Pro & Contra: Sollte Containern erlaubt sein?
Die Debatte um Lebensmittel, die in Supermärkten im Müllbehälter landen, nimmt an Fahrt auf. Unsere beiden Autoren sind geteilter Meinung.

Justizminister Marco Buschmann (FDP) und Landwirtschaftsminister Cem Özdemir (Grüne) wollen dafür sorgen, dass niemand mehr dafür bestraft wird, dass er noch genießbare Lebensmittel aus Abfallcontainern holt. Doch der Vorschlag ist umstritten - auch bei unseren beiden Autoren.
Pro
Von Marie Provencal
Wenn Menschen sich aufmachen, um in den Abfallcontainern von Supermärkten noch verzehrbare Lebensmittel ausfindig zu machen, dann bewegen sie sich auf rechtlich unsicherem Terrain und können wegen Diebstahl, Hausfriedensbruch und Sachbeschädigung strafrechtlich verfolgt werden. Das kann so nicht bleiben.
Jedes Jahr werden rund 11 Millionen Tonnen Lebensmittel in Deutschland weggeworfen, das ist skandalös. Containern richtet sich gegen die bedenkenlose Wegwerfmentalität. Alles, was noch nutzbar ist, sollte auch genutzt werden dürfen. Gerade für viele junge Menschen steht der Nachhaltigkeitsaspekt im Vordergrund, denn Containern spart Ressourcen und schützt dadurch das Klima. Darüber hinaus gibt es Millionen Menschen, die sich ausreichend Lebensmittel schlichtweg nicht leisten können. Auch Nahrungsmittel sind von den enormen Preissteigerungen nicht verschont geblieben, für Viele wird das Leben nahezu unbezahlbar. Diese Personen dann auch noch mit möglichen Strafen zu bedrohen, ist absurd.

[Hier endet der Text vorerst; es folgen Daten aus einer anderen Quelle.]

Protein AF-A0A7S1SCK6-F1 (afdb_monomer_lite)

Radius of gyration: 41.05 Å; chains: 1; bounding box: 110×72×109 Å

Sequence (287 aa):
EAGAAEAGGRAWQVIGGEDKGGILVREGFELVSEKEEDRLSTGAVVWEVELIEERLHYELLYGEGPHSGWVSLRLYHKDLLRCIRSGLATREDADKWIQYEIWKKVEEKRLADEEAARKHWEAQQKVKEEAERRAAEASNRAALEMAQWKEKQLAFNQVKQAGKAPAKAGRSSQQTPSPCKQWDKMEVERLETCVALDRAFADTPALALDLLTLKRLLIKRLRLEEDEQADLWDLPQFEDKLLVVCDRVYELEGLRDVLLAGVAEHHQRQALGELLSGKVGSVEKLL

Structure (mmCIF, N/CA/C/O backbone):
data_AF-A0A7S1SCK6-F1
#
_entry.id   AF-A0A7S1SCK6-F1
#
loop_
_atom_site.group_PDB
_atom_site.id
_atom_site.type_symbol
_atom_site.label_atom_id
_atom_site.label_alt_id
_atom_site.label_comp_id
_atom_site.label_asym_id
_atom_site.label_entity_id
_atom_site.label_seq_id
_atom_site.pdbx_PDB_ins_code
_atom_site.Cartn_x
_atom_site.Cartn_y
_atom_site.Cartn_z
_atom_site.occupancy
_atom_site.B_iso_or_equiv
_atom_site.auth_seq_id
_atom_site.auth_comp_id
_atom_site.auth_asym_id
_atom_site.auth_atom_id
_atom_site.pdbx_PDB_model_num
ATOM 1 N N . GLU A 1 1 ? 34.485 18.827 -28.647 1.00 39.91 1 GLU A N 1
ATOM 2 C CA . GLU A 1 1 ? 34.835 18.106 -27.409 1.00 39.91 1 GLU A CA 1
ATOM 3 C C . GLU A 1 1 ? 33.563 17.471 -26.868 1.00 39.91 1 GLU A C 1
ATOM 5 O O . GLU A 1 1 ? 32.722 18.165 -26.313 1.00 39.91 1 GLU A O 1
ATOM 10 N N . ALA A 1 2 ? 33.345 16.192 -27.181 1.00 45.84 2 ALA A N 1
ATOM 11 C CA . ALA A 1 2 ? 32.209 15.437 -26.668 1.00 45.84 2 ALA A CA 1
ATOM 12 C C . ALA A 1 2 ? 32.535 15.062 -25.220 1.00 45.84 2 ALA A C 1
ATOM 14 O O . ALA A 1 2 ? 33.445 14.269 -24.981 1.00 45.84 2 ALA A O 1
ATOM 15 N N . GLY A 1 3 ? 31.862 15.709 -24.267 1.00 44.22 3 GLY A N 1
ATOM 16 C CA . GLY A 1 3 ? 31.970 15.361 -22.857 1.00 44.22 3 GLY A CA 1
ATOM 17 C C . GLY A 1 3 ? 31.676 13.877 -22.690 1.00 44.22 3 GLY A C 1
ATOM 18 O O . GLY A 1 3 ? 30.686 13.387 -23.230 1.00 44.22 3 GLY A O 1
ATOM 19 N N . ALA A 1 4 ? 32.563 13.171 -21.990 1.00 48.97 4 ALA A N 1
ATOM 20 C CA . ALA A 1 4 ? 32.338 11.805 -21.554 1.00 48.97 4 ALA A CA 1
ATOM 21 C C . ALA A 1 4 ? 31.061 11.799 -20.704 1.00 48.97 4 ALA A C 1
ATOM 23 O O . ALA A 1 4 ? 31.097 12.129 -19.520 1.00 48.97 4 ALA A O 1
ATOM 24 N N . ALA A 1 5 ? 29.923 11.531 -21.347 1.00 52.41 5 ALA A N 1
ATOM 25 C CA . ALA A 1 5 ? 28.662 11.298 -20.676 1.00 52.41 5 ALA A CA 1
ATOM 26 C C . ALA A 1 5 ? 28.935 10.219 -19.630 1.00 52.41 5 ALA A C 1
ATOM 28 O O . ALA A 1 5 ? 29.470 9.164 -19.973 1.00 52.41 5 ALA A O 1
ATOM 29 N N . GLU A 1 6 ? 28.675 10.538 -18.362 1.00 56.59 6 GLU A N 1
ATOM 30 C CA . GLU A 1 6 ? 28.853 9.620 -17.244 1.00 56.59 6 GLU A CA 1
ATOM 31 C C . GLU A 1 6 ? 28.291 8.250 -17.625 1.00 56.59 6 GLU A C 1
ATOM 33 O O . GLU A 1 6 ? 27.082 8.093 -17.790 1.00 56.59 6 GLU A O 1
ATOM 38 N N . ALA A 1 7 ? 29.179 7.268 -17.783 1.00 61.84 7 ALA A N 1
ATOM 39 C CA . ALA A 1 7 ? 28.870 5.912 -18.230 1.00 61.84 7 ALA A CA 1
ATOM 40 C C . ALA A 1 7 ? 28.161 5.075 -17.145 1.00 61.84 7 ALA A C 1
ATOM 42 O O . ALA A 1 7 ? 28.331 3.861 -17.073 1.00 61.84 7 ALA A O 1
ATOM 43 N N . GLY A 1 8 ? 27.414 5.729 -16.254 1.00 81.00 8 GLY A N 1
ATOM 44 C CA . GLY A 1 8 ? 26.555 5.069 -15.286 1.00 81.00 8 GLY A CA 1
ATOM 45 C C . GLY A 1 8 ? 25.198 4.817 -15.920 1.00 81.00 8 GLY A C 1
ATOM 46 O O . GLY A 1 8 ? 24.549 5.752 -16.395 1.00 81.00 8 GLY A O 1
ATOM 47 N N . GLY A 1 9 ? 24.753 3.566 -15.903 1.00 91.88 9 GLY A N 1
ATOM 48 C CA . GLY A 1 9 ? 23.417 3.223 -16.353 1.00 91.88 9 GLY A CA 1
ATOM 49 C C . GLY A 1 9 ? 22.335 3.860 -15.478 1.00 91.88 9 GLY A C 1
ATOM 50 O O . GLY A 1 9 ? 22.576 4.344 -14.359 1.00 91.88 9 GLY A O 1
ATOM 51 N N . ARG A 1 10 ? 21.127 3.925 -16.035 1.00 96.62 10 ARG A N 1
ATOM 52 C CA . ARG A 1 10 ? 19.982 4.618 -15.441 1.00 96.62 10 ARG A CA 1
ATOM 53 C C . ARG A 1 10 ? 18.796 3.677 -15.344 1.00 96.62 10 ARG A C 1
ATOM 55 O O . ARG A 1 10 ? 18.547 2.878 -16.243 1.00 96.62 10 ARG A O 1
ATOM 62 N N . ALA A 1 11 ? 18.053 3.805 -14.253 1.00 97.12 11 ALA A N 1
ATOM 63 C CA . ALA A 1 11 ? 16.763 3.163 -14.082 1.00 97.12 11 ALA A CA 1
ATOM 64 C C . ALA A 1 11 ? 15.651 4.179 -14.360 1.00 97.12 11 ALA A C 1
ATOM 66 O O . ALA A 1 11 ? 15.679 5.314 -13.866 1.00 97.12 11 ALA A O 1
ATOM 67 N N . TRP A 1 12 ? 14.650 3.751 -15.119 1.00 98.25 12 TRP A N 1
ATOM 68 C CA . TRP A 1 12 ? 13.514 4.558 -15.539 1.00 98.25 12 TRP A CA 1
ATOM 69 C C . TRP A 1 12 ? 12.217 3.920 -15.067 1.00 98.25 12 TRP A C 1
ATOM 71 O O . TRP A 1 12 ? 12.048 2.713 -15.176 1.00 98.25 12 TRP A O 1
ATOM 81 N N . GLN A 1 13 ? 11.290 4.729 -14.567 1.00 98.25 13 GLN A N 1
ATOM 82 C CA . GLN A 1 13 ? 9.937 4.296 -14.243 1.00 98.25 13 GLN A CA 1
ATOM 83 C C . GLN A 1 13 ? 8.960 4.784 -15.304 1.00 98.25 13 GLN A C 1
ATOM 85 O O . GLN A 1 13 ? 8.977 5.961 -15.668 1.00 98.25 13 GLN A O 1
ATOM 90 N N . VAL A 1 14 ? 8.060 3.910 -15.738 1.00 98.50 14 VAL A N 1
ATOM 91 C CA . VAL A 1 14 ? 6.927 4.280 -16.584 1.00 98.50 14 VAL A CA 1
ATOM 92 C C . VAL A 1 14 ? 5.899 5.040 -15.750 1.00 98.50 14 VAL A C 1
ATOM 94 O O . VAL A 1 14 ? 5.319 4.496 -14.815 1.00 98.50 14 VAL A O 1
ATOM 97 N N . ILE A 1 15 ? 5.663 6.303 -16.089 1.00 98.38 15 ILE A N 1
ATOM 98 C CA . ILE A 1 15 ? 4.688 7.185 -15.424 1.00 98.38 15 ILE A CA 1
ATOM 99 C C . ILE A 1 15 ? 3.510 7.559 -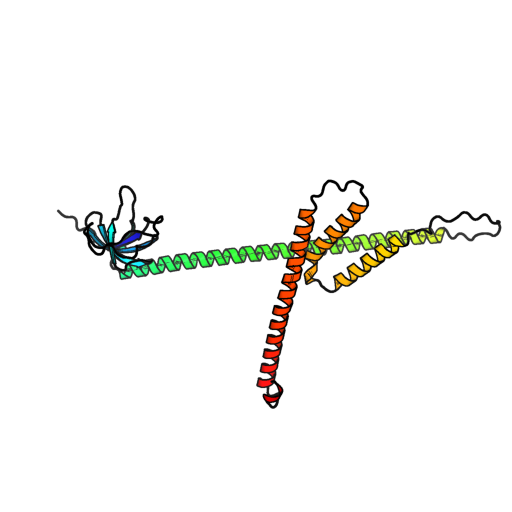16.332 1.00 98.38 15 ILE A C 1
ATOM 101 O O . ILE A 1 15 ? 2.541 8.151 -15.869 1.00 98.38 15 ILE A O 1
ATOM 105 N N . GLY A 1 16 ? 3.599 7.248 -17.627 1.00 97.44 16 GLY A N 1
ATOM 106 C CA . GLY A 1 16 ? 2.550 7.515 -18.604 1.00 97.44 16 GLY A CA 1
ATOM 107 C C . GLY A 1 16 ? 1.712 6.284 -18.944 1.00 97.44 16 GLY A C 1
ATOM 108 O O . GLY A 1 16 ? 1.977 5.170 -18.498 1.00 97.44 16 GLY A O 1
ATOM 109 N N . GLY A 1 17 ? 0.704 6.496 -19.793 1.00 97.00 17 GLY A N 1
ATOM 110 C CA . GLY A 1 17 ? -0.096 5.412 -20.369 1.00 97.00 17 GLY A CA 1
ATOM 111 C C . GLY A 1 17 ? -1.157 4.804 -19.449 1.00 97.00 17 GLY A C 1
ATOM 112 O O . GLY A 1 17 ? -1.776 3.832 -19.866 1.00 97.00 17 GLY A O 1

Nun ist die Rechtslage kompliziert, juristische Details oft unklar. Dass es anders geht, zeigen uns unsere europäischen Nachbarn, zum Beispiel Frankreich: Supermärkte dürfen Lebensmittel nicht einfach wegwerfen und größere Märkte sind verpflichtet, Lebensmittel an soziale Einrichtungen zu spenden. Eine solche Regelung in Deutschland würde allen voran den Tafeln helfen, die sich einerseits mit viel zu wenig Spenden und andererseits mit einer enorm gestiegenen Nachfrage konfrontiert sehen. Dass die Politik aktuell keine Gesetzesänderung im Strafrecht vorsieht, ist deshalb ein Fehler.
Contra
Von Heiko Fritze
Kein Frage: Dass Lebensmittel im Müllcontainer landen, die eigentlich noch essbar sind, ist ein Unding. Die Debatte um das sogenannte Containern mutet da auf den ersten Blick skurril und bürokratisch an.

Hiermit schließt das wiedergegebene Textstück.